Keywords: propofol, lipopolysaccharide, NF-κB, myocardial injury, IL-1, IL-6, TNF-α
Introduction
Endotoxemia is a common systemic inflammatory response caused by the release of large amounts of endotoxin produced by Gram-negative bacteria into the bloodstream (1–3). Lipopolysaccharide (LPS) is the main component of endotoxin. When the ligand LPS binds to its signal receptor on the cell membranes, it can activate signal pathways to initiate the natural immune defense response of the body (4,5). A systemic inflammatory response syndrome (SIRS) is the main symptom of endotoxemia, which progresses to involve multiple organ without timely and effective treatment; the heart is one of the most severly affected organs. If the cardiac complication occurs and the disease cannot be effectively controlled, the mortality rate reaches 50–60% (6,7). Myocardial injury caused by endotoxemia is an important cause of death, but its pathogenic mechanism has not been entirely elucidated (8).
Propofol, which is widely used in clinical anesthesia, can induce coronary dilatation. A large number of clinical tests have made a comprehensive evaluation of propofol, suggesting that it can effectively protect myocardial cells from ischemia-reperfusion injury, and that it has significant anti-inflammatory effects (9,10). However, reports on the anti-inflammatory effect of propofol in the context of endotoxin-induced myocardial injury are lacking. Nuclear factor-κB (NF-κB), as a marker of the inflammatory response, not only regulates the transcriptional expression levels of various inflammatory factors, but also plays a certain role in apoptosis (11).

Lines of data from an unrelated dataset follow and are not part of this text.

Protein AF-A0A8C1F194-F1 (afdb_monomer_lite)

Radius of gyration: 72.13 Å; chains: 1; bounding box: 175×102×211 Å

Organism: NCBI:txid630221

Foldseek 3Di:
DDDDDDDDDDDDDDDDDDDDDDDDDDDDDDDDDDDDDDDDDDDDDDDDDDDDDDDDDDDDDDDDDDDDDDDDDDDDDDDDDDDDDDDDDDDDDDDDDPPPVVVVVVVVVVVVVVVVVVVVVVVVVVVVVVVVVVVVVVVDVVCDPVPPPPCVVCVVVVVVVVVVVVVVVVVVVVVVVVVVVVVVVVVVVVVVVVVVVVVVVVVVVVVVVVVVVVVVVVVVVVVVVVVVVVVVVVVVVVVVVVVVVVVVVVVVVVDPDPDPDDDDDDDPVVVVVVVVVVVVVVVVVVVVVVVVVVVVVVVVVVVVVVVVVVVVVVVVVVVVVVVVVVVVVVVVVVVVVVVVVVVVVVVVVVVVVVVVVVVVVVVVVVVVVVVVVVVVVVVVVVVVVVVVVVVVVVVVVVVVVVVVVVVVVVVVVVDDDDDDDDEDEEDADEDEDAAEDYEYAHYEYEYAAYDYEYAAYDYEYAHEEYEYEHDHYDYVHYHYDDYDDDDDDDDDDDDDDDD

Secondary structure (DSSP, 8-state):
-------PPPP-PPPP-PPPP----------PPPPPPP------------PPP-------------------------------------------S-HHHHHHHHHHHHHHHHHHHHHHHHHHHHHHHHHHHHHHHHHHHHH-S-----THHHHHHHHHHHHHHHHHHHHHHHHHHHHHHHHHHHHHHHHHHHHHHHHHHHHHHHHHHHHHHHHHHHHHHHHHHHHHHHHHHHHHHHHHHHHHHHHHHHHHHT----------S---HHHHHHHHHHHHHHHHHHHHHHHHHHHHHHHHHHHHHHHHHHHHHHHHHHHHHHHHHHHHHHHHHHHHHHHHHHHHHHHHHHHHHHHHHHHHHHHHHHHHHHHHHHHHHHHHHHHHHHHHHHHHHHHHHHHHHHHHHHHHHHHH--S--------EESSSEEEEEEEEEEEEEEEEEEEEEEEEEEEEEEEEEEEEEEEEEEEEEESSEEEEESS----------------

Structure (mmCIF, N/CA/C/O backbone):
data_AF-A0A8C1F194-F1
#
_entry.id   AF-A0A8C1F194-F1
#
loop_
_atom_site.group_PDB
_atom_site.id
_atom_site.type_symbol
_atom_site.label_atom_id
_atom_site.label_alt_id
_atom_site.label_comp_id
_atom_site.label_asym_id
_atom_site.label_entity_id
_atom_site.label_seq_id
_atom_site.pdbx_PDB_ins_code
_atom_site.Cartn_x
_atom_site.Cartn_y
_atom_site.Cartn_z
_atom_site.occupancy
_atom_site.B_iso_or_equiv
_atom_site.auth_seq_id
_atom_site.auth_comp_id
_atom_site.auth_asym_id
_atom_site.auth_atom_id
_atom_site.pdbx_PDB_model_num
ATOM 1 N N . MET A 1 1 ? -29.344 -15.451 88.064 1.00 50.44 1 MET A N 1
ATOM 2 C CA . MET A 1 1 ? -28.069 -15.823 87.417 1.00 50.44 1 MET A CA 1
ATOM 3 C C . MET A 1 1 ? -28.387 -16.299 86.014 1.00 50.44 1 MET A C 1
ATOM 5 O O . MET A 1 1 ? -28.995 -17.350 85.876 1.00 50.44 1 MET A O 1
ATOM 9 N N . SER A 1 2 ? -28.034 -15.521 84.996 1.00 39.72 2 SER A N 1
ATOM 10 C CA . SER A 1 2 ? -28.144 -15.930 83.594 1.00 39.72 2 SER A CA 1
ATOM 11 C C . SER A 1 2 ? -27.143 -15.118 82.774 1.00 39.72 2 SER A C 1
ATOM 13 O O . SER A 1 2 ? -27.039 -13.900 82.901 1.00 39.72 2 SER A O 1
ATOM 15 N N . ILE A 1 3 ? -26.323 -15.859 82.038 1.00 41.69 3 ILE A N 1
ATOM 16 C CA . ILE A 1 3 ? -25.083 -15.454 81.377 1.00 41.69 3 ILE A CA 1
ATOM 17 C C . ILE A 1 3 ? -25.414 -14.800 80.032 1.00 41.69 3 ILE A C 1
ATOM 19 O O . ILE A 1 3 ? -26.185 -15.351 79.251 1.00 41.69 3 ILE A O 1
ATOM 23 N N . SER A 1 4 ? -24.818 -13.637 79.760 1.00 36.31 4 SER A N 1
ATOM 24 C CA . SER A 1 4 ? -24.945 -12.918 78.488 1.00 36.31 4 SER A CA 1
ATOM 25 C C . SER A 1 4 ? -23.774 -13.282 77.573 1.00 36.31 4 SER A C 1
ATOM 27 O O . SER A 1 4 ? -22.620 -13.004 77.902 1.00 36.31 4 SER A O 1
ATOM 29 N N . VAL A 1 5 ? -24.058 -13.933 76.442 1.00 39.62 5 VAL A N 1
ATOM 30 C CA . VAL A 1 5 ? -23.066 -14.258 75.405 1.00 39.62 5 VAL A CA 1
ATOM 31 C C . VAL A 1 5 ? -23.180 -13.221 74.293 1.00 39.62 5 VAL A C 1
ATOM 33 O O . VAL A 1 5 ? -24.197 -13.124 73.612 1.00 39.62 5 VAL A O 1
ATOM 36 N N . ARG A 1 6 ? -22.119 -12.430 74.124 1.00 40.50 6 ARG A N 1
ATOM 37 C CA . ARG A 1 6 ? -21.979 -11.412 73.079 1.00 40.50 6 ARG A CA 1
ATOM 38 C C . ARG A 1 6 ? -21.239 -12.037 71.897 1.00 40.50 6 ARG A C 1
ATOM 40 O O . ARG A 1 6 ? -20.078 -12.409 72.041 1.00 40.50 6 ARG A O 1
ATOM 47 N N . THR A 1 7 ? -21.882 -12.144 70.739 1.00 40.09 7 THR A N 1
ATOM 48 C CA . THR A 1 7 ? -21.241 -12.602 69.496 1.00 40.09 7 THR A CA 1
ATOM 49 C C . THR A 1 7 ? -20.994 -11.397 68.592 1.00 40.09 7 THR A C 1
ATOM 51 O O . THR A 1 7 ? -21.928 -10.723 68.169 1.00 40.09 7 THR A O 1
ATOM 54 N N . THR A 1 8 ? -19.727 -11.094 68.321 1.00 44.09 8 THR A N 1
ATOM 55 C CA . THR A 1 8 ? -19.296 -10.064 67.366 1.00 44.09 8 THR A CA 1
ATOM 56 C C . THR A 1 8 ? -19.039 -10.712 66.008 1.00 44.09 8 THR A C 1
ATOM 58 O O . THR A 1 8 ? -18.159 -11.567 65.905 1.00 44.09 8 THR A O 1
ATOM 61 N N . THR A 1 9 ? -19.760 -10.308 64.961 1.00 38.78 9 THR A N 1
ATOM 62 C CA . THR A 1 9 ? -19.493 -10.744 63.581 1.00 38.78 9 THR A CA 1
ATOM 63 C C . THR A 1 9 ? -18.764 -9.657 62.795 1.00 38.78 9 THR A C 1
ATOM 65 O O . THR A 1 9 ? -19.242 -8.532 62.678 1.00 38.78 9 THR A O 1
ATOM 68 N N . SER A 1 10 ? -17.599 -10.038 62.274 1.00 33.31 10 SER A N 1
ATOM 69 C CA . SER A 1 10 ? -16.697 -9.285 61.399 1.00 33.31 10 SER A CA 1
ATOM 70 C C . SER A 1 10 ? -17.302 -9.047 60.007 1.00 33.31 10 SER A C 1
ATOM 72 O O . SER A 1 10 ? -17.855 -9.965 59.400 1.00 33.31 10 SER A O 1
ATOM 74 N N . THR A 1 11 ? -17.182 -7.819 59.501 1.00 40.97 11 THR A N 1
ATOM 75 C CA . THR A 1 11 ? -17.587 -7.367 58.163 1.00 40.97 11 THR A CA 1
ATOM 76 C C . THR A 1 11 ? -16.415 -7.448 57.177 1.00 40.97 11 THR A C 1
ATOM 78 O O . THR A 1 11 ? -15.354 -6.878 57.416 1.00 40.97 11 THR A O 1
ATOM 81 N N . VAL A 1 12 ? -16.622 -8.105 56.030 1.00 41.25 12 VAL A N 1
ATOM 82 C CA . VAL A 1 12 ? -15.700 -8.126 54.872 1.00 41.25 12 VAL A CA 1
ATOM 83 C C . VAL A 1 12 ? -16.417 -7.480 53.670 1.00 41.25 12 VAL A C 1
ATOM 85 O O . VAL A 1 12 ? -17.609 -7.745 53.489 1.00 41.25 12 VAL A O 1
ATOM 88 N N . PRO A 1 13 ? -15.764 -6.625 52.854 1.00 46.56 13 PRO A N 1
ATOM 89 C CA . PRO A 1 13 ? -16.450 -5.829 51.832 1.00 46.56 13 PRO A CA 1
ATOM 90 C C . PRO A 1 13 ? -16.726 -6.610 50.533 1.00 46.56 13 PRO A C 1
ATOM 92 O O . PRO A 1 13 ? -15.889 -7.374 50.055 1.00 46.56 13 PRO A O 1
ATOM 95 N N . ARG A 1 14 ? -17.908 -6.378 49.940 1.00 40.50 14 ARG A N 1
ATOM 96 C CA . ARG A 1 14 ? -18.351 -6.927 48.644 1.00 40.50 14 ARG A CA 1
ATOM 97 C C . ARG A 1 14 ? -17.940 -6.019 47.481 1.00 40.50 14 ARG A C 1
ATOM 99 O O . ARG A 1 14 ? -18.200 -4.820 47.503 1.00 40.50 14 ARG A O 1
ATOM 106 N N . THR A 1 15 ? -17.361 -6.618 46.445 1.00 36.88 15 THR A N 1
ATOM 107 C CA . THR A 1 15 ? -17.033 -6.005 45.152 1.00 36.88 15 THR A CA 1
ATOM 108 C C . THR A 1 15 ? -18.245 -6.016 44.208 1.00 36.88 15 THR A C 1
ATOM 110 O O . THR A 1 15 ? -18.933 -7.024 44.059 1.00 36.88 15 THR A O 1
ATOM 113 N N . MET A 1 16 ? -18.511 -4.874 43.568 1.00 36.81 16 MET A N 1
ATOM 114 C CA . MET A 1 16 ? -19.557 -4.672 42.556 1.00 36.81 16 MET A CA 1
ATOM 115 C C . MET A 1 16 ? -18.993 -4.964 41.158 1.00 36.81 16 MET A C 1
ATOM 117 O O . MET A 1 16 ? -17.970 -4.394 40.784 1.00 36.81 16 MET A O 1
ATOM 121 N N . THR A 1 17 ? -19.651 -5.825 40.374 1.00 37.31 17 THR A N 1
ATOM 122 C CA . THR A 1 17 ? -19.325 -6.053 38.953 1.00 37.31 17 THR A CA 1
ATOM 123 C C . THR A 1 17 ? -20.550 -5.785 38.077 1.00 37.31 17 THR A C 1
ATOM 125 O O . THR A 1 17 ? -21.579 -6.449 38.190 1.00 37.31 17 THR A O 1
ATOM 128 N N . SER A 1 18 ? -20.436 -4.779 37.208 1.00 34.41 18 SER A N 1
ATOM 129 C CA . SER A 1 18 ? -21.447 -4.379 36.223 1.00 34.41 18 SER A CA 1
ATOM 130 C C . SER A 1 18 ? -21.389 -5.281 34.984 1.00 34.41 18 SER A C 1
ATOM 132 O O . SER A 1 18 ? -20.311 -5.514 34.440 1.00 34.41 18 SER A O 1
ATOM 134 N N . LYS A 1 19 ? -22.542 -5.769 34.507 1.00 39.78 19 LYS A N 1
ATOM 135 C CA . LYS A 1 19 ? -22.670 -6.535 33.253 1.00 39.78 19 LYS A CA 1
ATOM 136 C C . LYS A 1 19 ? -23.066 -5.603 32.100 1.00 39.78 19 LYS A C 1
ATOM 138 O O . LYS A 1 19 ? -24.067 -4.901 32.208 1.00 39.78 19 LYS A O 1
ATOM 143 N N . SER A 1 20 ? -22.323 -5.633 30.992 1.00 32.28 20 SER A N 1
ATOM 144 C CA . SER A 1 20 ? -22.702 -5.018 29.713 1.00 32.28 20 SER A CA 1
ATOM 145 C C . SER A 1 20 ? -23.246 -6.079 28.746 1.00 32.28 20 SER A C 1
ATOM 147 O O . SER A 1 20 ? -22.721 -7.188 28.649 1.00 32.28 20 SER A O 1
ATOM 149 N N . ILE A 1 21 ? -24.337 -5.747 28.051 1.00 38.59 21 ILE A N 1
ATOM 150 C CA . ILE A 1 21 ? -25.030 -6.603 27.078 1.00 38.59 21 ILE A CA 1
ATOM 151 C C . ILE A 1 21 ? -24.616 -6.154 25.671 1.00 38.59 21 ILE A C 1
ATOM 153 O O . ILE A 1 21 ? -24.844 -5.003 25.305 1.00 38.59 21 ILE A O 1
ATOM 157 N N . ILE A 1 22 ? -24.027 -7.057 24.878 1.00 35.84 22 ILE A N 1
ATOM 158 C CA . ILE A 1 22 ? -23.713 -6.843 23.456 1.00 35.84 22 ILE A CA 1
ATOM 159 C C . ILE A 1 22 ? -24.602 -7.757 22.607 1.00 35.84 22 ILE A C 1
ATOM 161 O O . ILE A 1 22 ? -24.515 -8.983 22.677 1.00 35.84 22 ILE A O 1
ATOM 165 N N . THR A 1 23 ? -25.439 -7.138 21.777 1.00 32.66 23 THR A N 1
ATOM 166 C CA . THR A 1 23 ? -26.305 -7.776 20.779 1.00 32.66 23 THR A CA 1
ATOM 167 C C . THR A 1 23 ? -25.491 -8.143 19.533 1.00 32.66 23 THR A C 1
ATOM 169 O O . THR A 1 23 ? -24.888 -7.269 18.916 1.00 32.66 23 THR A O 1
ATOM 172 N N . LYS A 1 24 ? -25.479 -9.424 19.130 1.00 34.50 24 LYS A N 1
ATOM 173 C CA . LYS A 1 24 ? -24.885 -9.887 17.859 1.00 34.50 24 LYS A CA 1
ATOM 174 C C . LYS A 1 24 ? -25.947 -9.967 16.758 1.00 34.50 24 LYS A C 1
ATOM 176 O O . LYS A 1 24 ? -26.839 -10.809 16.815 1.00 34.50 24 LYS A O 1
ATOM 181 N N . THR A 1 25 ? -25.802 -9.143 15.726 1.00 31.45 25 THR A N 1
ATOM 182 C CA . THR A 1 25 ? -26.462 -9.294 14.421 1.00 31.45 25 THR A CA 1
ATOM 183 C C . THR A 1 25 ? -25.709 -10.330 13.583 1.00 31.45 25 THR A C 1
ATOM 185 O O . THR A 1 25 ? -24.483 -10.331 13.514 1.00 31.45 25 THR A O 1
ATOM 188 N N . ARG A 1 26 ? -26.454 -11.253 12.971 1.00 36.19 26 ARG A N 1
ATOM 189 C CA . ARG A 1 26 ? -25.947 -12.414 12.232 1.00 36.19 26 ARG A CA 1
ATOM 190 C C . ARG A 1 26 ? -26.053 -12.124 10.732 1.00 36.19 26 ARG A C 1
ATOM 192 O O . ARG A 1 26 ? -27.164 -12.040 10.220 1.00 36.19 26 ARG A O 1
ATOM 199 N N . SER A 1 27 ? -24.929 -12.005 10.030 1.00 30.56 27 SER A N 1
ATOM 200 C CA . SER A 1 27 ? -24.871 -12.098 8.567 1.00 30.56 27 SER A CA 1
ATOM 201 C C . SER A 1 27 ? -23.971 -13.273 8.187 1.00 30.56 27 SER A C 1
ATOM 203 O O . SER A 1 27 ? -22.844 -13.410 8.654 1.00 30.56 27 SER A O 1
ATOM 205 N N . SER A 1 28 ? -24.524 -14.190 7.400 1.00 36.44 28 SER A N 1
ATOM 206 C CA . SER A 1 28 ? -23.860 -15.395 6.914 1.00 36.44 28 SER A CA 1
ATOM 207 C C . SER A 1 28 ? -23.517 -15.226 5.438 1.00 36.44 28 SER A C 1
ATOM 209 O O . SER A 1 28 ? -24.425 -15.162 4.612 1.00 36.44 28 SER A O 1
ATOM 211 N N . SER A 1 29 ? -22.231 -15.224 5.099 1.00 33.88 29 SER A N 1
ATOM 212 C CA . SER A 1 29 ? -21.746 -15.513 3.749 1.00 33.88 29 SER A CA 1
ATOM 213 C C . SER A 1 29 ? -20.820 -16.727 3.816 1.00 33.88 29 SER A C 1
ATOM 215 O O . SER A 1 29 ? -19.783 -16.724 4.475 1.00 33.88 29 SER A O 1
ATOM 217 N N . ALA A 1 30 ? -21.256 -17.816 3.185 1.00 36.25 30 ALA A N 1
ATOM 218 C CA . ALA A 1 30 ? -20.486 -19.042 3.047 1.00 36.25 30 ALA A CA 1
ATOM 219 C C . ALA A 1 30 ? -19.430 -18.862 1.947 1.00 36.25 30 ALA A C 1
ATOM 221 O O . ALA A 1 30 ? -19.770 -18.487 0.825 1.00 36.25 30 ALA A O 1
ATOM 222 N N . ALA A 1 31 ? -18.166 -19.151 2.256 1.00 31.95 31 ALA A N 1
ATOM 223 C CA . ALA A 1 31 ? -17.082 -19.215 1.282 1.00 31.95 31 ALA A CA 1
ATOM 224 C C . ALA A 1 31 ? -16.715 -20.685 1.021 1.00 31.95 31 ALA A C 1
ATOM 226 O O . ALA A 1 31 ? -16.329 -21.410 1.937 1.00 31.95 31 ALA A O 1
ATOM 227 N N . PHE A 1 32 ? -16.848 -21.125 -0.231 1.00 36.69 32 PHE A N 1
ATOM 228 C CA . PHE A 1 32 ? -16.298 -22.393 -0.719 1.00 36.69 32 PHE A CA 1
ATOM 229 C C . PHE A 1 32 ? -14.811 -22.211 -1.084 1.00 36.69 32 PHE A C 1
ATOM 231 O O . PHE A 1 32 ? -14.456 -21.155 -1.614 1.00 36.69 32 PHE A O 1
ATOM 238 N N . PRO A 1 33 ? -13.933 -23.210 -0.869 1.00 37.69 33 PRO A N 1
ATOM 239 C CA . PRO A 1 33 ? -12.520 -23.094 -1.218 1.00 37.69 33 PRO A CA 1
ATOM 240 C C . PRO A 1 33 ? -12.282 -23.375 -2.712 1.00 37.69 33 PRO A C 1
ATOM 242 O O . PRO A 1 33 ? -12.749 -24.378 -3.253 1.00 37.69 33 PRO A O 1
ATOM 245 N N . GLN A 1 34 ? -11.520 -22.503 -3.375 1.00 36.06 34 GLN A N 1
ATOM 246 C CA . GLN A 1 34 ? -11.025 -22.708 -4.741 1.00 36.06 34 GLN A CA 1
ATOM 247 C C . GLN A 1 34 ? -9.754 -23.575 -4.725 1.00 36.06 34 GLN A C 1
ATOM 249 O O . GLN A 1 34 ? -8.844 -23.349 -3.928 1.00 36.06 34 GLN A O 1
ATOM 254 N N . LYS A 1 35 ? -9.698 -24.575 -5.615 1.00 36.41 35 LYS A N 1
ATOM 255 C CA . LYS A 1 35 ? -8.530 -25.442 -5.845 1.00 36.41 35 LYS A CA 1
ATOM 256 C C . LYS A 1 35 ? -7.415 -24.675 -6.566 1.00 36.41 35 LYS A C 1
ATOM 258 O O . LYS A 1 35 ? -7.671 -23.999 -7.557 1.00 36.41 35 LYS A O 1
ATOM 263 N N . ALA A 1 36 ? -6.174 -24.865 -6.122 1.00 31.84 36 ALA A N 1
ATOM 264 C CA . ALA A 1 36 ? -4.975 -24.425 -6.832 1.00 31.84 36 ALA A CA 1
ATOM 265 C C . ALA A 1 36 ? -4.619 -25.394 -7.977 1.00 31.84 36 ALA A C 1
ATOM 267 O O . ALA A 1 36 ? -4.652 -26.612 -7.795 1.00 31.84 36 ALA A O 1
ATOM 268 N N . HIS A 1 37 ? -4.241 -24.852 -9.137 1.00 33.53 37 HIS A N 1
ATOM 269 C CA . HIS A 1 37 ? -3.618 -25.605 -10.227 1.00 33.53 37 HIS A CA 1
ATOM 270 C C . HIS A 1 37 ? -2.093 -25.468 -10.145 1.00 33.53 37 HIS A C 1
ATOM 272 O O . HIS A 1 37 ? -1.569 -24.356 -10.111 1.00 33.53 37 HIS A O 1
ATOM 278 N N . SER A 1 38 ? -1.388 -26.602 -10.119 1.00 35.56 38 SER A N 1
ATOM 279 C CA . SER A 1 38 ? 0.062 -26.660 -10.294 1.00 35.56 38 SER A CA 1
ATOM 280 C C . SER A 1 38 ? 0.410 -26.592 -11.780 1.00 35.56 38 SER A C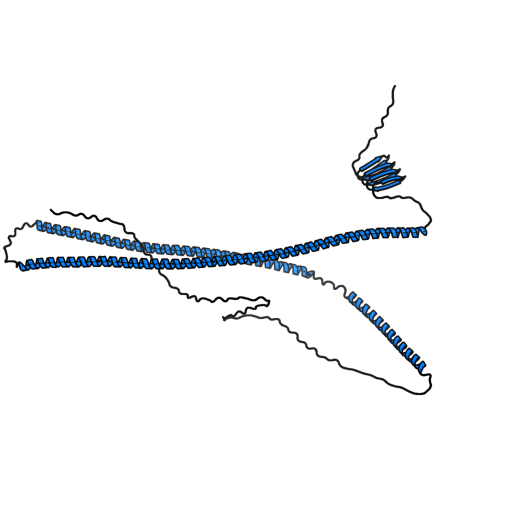 1
ATOM 282 O O . SER A 1 38 ? -0.277 -27.179 -12.617 1.00 35.56 38 SER A O 1
ATOM 284 N N . VAL A 1 39 ? 1.498 -25.900 -12.114 1.00 37.81 39 VAL A N 1
ATOM 285 C CA . VAL A 1 39 ? 2.133 -26.018 -13.428 1.00 37.81 39 VAL A CA 1
ATOM 286 C C . VAL A 1 39 ? 3.624 -26.211 -13.194 1.00 37.81 39 VAL A C 1
ATOM 288 O O . VAL A 1 39 ? 4.308 -25.321 -12.695 1.00 37.81 39 VAL A O 1
ATOM 291 N N . TYR A 1 40 ? 4.104 -27.410 -13.510 1.00 33.06 40 TYR A N 1
ATOM 292 C CA . TYR A 1 40 ? 5.517 -27.761 -13.561 1.00 33.06 40 TYR A CA 1
ATOM 293 C C . TYR A 1 40 ? 5.860 -28.167 -14.996 1.00 33.06 40 TYR A C 1
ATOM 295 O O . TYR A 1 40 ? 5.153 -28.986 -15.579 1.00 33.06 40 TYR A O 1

In this study, we hypothesized propofol can be used in the clinical treatment of endotoxemia and septic shock. Rats with endotoxin-induced myocardial injury were treated with propofol, and the effect of the treatment on myocardial injury and its possible mechanism were studied via in vivo experiments.
Materials and methods
Experimental animals and grouping
Thirty clean and healthy male SD rats weighing 180–220 g were randomly divided into 3 groups (10 rats in each group). LPS (5 mg/kg) (Sigma, New York, NY, USA) were injected via the caudal vein to establish the rat models of myocardial injury, and the control group rats received an intravenous injection of 0.5 ml normal saline via the caudal vein. After 30 min, the rats in the control and model groups were injected with 1 ml/kg/h normal saline, and the rats in the propofol group were injected with 4 mg/kg propofol (AstraZeneca, Cambridge, UK; batch number: 0802193) via the caudal vein. An infusion with 8 mg/kg/h propofol and another one with normal saline were initiated for the rats in the propofol group and those in the model and control groups, respectively. The total infusions lasted 4 h in all the rats. While still under anesthesia, blood was collected from the abdominal aorta and then rats were sacrificed. The chest was opened to take out the heart. A portion of myocardium was stored at −80°C, and a portion was fixed with 10% neutral formaldehyde solution. The study was approved by the Ethics Committee of Ezhou Central Hospital.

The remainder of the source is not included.